WHAT YOU SHOULD DO:
Repeat the records below exactly, leaving out any pictures.
═════ PROVIDED DATA
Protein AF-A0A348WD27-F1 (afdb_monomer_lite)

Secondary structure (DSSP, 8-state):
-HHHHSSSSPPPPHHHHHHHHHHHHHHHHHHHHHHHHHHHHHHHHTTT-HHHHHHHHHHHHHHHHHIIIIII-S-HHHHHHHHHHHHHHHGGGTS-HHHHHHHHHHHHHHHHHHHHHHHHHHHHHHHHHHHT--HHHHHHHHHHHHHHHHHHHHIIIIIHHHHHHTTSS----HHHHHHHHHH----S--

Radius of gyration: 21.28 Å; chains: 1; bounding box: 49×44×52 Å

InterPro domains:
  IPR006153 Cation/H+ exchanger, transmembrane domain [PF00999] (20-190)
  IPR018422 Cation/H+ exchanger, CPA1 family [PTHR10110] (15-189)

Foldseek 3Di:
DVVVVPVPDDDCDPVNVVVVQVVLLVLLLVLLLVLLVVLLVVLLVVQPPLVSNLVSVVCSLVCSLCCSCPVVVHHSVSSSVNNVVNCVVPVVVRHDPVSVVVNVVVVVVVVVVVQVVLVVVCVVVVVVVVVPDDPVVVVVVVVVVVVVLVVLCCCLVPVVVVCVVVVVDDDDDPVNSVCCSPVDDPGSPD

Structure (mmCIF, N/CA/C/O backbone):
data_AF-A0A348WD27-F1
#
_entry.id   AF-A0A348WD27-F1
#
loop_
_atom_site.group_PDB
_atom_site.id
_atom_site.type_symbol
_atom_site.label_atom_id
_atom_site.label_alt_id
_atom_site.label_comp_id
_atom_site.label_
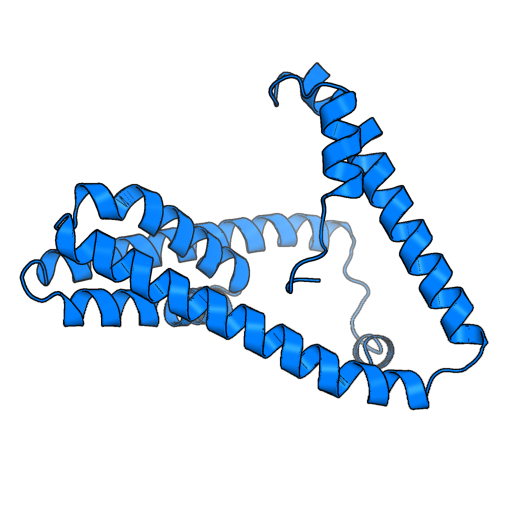asym_id
_atom_site.label_entity_id
_atom_site.label_seq_id
_atom_site.pdbx_PDB_ins_code
_atom_site.Cartn_x
_atom_site.Cartn_y
_atom_site.Cartn_z
_atom_site.occupancy
_atom_site.B_iso_or_equiv
_atom_site.auth_seq_id
_atom_site.auth_comp_id
_atom_site.auth_asym_id
_atom_site.auth_atom_id
_atom_site.pdbx_PD
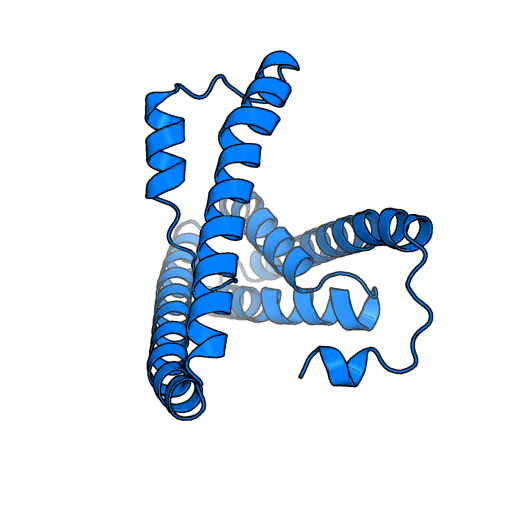B_model_num
ATOM 1 N N . PHE A 1 1 ? 20.168 -13.618 -11.134 1.00 42.84 1 PHE A N 1
ATOM 2 C CA . PHE A 1 1 ? 19.448 -14.272 -10.020 1.00 42.84 1 PHE A CA 1
ATOM 3 C C . PHE A 1 1 ? 18.102 -14.888 -10.426 1.00 42.84 1 PHE A C 1
ATOM 5 O O . PHE A 1 1 ? 17.944 -16.071 -10.170 1.00 42.84 1 PHE A O 1
ATOM 12 N N . MET A 1 2 ? 17.176 -14.205 -11.126 1.00 38.47 2 MET A N 1
ATOM 13 C CA . MET A 1 2 ? 15.926 -14.855 -11.603 1.00 38.47 2 MET A CA 1
ATOM 14 C C . MET A 1 2 ? 16.137 -15.994 -12.622 1.00 38.47 2 MET A C 1
ATOM 16 O O . MET A 1 2 ? 15.417 -16.983 -12.582 1.00 38.47 2 MET A O 1
ATOM 20 N N . GLY A 1 3 ? 17.159 -15.915 -13.484 1.00 40.09 3 GLY A N 1
ATOM 21 C CA . GLY A 1 3 ? 17.459 -16.978 -14.459 1.00 40.09 3 GLY A CA 1
ATOM 22 C C . GLY A 1 3 ? 17.969 -18.297 -13.856 1.00 40.09 3 GLY A C 1
ATOM 23 O O . GLY A 1 3 ? 17.967 -19.308 -14.543 1.00 40.09 3 GLY A O 1
ATOM 24 N N . PHE A 1 4 ? 18.381 -18.310 -12.581 1.00 43.44 4 PHE A N 1
ATOM 25 C CA . PHE A 1 4 ? 18.878 -19.520 -11.907 1.00 43.44 4 PHE A CA 1
ATOM 26 C C . PHE A 1 4 ? 17.774 -20.302 -11.174 1.00 43.44 4 PHE A C 1
ATOM 28 O O . PHE A 1 4 ? 17.962 -21.475 -10.879 1.00 43.44 4 PHE A O 1
ATOM 35 N N . VAL A 1 5 ? 16.619 -19.677 -10.906 1.00 51.16 5 VAL A N 1
ATOM 36 C CA . VAL A 1 5 ? 15.480 -20.302 -10.199 1.00 51.16 5 VAL A CA 1
ATOM 37 C C . VAL A 1 5 ? 14.476 -20.942 -11.171 1.00 51.16 5 VAL A C 1
ATOM 39 O O . VAL A 1 5 ? 13.701 -21.798 -10.768 1.00 51.16 5 VAL A O 1
ATOM 42 N N . MET A 1 6 ? 14.516 -20.589 -12.462 1.00 48.19 6 MET A N 1
ATOM 43 C CA . MET A 1 6 ? 13.602 -21.136 -13.483 1.00 48.19 6 MET A CA 1
ATOM 44 C C . MET A 1 6 ? 14.133 -22.387 -14.209 1.00 48.19 6 MET A C 1
ATOM 46 O O . MET A 1 6 ? 13.467 -22.916 -15.094 1.00 48.19 6 MET A O 1
ATOM 50 N N . LEU A 1 7 ? 15.314 -22.895 -13.843 1.00 41.94 7 LEU A N 1
ATOM 51 C CA . LEU A 1 7 ? 15.851 -24.153 -14.371 1.00 41.94 7 LEU A CA 1
ATOM 52 C C . LEU A 1 7 ? 15.214 -25.341 -13.631 1.00 41.94 7 LEU A C 1
ATOM 54 O O . LEU A 1 7 ? 15.784 -25.860 -12.676 1.00 41.94 7 LEU A O 1
ATOM 58 N N . GLY A 1 8 ? 14.019 -25.761 -14.062 1.00 49.50 8 GLY A N 1
ATOM 59 C CA . GLY A 1 8 ? 13.412 -27.030 -13.626 1.00 49.50 8 GLY A CA 1
ATOM 60 C C . GLY A 1 8 ? 11.915 -27.008 -13.311 1.00 49.50 8 GLY A C 1
ATOM 61 O O . GLY A 1 8 ? 11.351 -28.062 -13.029 1.00 49.50 8 GLY A O 1
ATOM 62 N N . THR A 1 9 ? 11.251 -25.852 -13.368 1.00 55.09 9 THR A N 1
ATOM 63 C CA . THR A 1 9 ? 9.784 -25.780 -13.303 1.00 55.09 9 THR A CA 1
ATOM 64 C C . THR A 1 9 ? 9.212 -25.846 -14.718 1.00 55.09 9 THR A C 1
ATOM 66 O O . THR A 1 9 ? 9.678 -25.067 -15.551 1.00 55.09 9 THR A O 1
ATOM 69 N N . PRO A 1 10 ? 8.229 -26.723 -15.009 1.00 56.22 10 PRO A N 1
ATOM 70 C CA . PRO A 1 10 ? 7.501 -26.680 -16.276 1.00 56.22 10 PRO A CA 1
ATOM 71 C C . PRO A 1 10 ? 7.019 -25.250 -16.527 1.00 56.22 10 PRO A C 1
ATOM 73 O O . PRO A 1 10 ? 6.549 -24.607 -15.582 1.00 56.22 10 PRO A O 1
ATOM 76 N N . ASP A 1 11 ? 7.166 -24.747 -17.756 1.00 60.03 11 ASP A N 1
ATOM 77 C CA . ASP A 1 11 ? 6.616 -23.445 -18.132 1.00 60.03 11 ASP A CA 1
ATOM 78 C C . ASP A 1 11 ? 5.149 -23.408 -17.687 1.00 60.03 11 ASP A C 1
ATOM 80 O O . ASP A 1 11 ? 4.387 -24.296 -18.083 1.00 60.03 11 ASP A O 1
══════════
TASK RESPONSE:
Protein AF-A0A348WD27-F1 (afdb_monomer_lite)

Secondary structure (DSSP, 8-state):
-HHHHSSSSPPPPHHHHHHHHHHHHHHHHHHHHHHHHHHHHHHHHTTT-HHHHHHHHHHHHHHHHHIIIIII-S-HHHHHHHHHHHHHHHGGGTS-HHHHHHHHHHHHHHHHHHHHHHHHHHHHHHHHHHHT--HHHHHHHHHHHHHHHHHHHHIIIIIHHHHHHTTSS----HHHHHHHHHH----S--

Radius of gyration: 21.28 Å; chains: 1; bounding box: 49×44×52 Å

InterPro domains:
  IPR006153 Cation/H+ exchanger, transmembrane domain [PF00999] (20-190)
  IPR018422 Cation/H+ exchanger, CPA1 family [PTHR10110] (15-189)

Foldseek 3Di:
DVVVVPVPDDDCDPVNVVVVQVVLLVLLLVLLLVLLVVLLVVLLVVQPPLVSNLVSVVCSLVCSLCCSCPVVVHHSVSSSVNNVVNCVVPVVVRHDPVSVVVNVVVVVVVVVVVQVVLVVVCVVVVVVVVVPDDPVVVVVVVVVVVVVLVVLCCCLVPVVVVCVVVVVDDDDDPVNSVCCSPVDDPGSPD

Structure (mmCIF, N/CA/C/O backbone):
data_AF-A0A348WD27-F1
#
_entry.id   AF-A0A348WD27-F1
#
loop_
_atom_site.group_PDB
_atom_site.id
_atom_site.type_symbol
_atom_site.label_atom_id
_atom_site.label_alt_id
_atom_site.label_comp_id
_atom_site.label_
asym_id
_atom_site.label_entity_id
_atom_site.label_seq_id
_atom_site.pdbx_PDB_ins_code
_atom_site.Cartn_x
_atom_site.Cartn_y
_atom_site.Cartn_z
_atom_site.occupancy
_atom_site.B_iso_or_equiv
_atom_site.auth_seq_id
_atom_site.auth_comp_id
_atom_site.auth_asym_id
_atom_site.auth_atom_id
_atom_site.pdbx_PD
B_model_num
ATOM 1 N N . PHE A 1 1 ? 20.168 -13.618 -11.134 1.00 42.84 1 PHE A N 1
ATOM 2 C CA . PHE A 1 1 ? 19.448 -14.272 -10.020 1.00 42.84 1 PHE A CA 1
ATOM 3 C C . PHE A 1 1 ? 18.102 -14.888 -10.426 1.00 42.84 1 PHE A C 1
ATOM 5 O O . PHE A 1 1 ? 17.944 -16.071 -10.170 1.00 42.84 1 PHE A O 1
ATOM 12 N N . MET A 1 2 ? 17.176 -14.205 -11.126 1.00 38.47 2 MET A N 1
ATOM 13 C CA . MET A 1 2 ? 15.926 -14.855 -11.603 1.00 38.47 2 MET A CA 1
ATOM 14 C C . MET A 1 2 ? 16.137 -15.994 -12.622 1.00 38.47 2 MET A C 1
ATOM 16 O O . MET A 1 2 ? 15.417 -16.983 -12.582 1.00 38.47 2 MET A O 1
ATOM 20 N N . GLY A 1 3 ? 17.159 -15.915 -13.484 1.00 40.09 3 GLY A N 1
ATOM 21 C CA . GLY A 1 3 ? 17.459 -16.978 -14.459 1.00 40.09 3 GLY A CA 1
ATOM 22 C C . GLY A 1 3 ? 17.969 -18.297 -13.856 1.00 40.09 3 GLY A C 1
ATOM 23 O O . GLY A 1 3 ? 17.967 -19.308 -14.543 1.00 40.09 3 GLY A O 1
ATOM 24 N N . PHE A 1 4 ? 18.381 -18.310 -12.581 1.00 43.44 4 PHE A N 1
ATOM 25 C CA . PHE A 1 4 ? 18.878 -19.520 -11.907 1.00 43.44 4 PHE A CA 1
ATOM 26 C C . PHE A 1 4 ? 17.774 -20.302 -11.174 1.00 43.44 4 PHE A C 1
ATOM 28 O O . PHE A 1 4 ? 17.962 -21.475 -10.879 1.00 43.44 4 PHE A O 1
ATOM 35 N N . VAL A 1 5 ? 16.619 -19.677 -10.906 1.00 51.16 5 VAL A N 1
ATOM 36 C CA . VAL A 1 5 ? 15.480 -20.302 -10.199 1.00 51.16 5 VAL A CA 1
ATOM 37 C C . VAL A 1 5 ? 14.476 -20.942 -11.171 1.00 51.16 5 VAL A C 1
ATOM 39 O O . VAL A 1 5 ? 13.701 -21.798 -10.768 1.00 51.16 5 VAL A O 1
ATOM 42 N N . MET A 1 6 ? 14.516 -20.589 -12.462 1.00 48.19 6 MET A N 1
ATOM 43 C CA . MET A 1 6 ? 13.602 -21.136 -13.483 1.00 48.19 6 MET A CA 1
ATOM 44 C C . MET A 1 6 ? 14.133 -22.387 -14.209 1.00 48.19 6 MET A C 1
ATOM 46 O O . MET A 1 6 ? 13.467 -22.916 -15.094 1.00 48.19 6 MET A O 1
ATOM 50 N N . LEU A 1 7 ? 15.314 -22.895 -13.843 1.00 41.94 7 LEU A N 1
ATOM 51 C CA . LEU A 1 7 ? 15.851 -24.153 -14.371 1.00 41.94 7 LEU A CA 1
ATOM 52 C C . LEU A 1 7 ? 15.214 -25.341 -13.631 1.00 41.94 7 LEU A C 1
ATOM 54 O O . LEU A 1 7 ? 15.784 -25.860 -12.676 1.00 41.94 7 LEU A O 1
ATOM 58 N N . GLY A 1 8 ? 14.019 -25.761 -14.062 1.00 49.50 8 GLY A N 1
ATOM 59 C CA . GLY A 1 8 ? 13.412 -27.030 -13.626 1.00 49.50 8 GLY A CA 1
ATOM 60 C C . GLY A 1 8 ? 11.915 -27.008 -13.311 1.00 49.50 8 GLY A C 1
ATOM 61 O O . GLY A 1 8 ? 11.351 -28.062 -13.029 1.00 49.50 8 GLY A O 1
ATOM 62 N N . THR A 1 9 ? 11.251 -25.852 -13.368 1.00 55.09 9 THR A N 1
ATOM 63 C CA . THR A 1 9 ? 9.784 -25.780 -13.303 1.00 55.09 9 THR A CA 1
ATOM 64 C C . THR A 1 9 ? 9.212 -25.846 -14.718 1.00 55.09 9 THR A C 1
ATOM 66 O O . THR A 1 9 ? 9.678 -25.067 -15.551 1.00 55.09 9 THR A O 1
ATOM 69 N N . PRO A 1 10 ? 8.229 -26.723 -15.009 1.00 56.22 10 PRO A N 1
ATOM 70 C CA . PRO A 1 10 ? 7.501 -26.680 -16.276 1.00 56.22 10 PRO A CA 1
ATOM 71 C C . PRO A 1 10 ? 7.019 -25.250 -16.527 1.00 56.22 10 PRO A C 1
ATOM 73 O O . PRO A 1 10 ? 6.549 -24.607 -15.582 1.00 56.22 10 PRO A O 1
ATOM 76 N N . ASP A 1 11 ? 7.166 -24.747 -17.756 1.00 60.03 11 ASP A N 1
ATOM 77 C CA . ASP A 1 11 ? 6.616 -23.445 -18.132 1.00 60.03 11 ASP A CA 1
ATOM 78 C C . ASP A 1 11 ? 5.149 -23.408 -17.687 1.00 60.03 11 ASP A C 1
ATOM 80 O O . ASP A 1 11 ? 4.387 -24.296 -18.083 1.00 60.03 11 ASP A O 1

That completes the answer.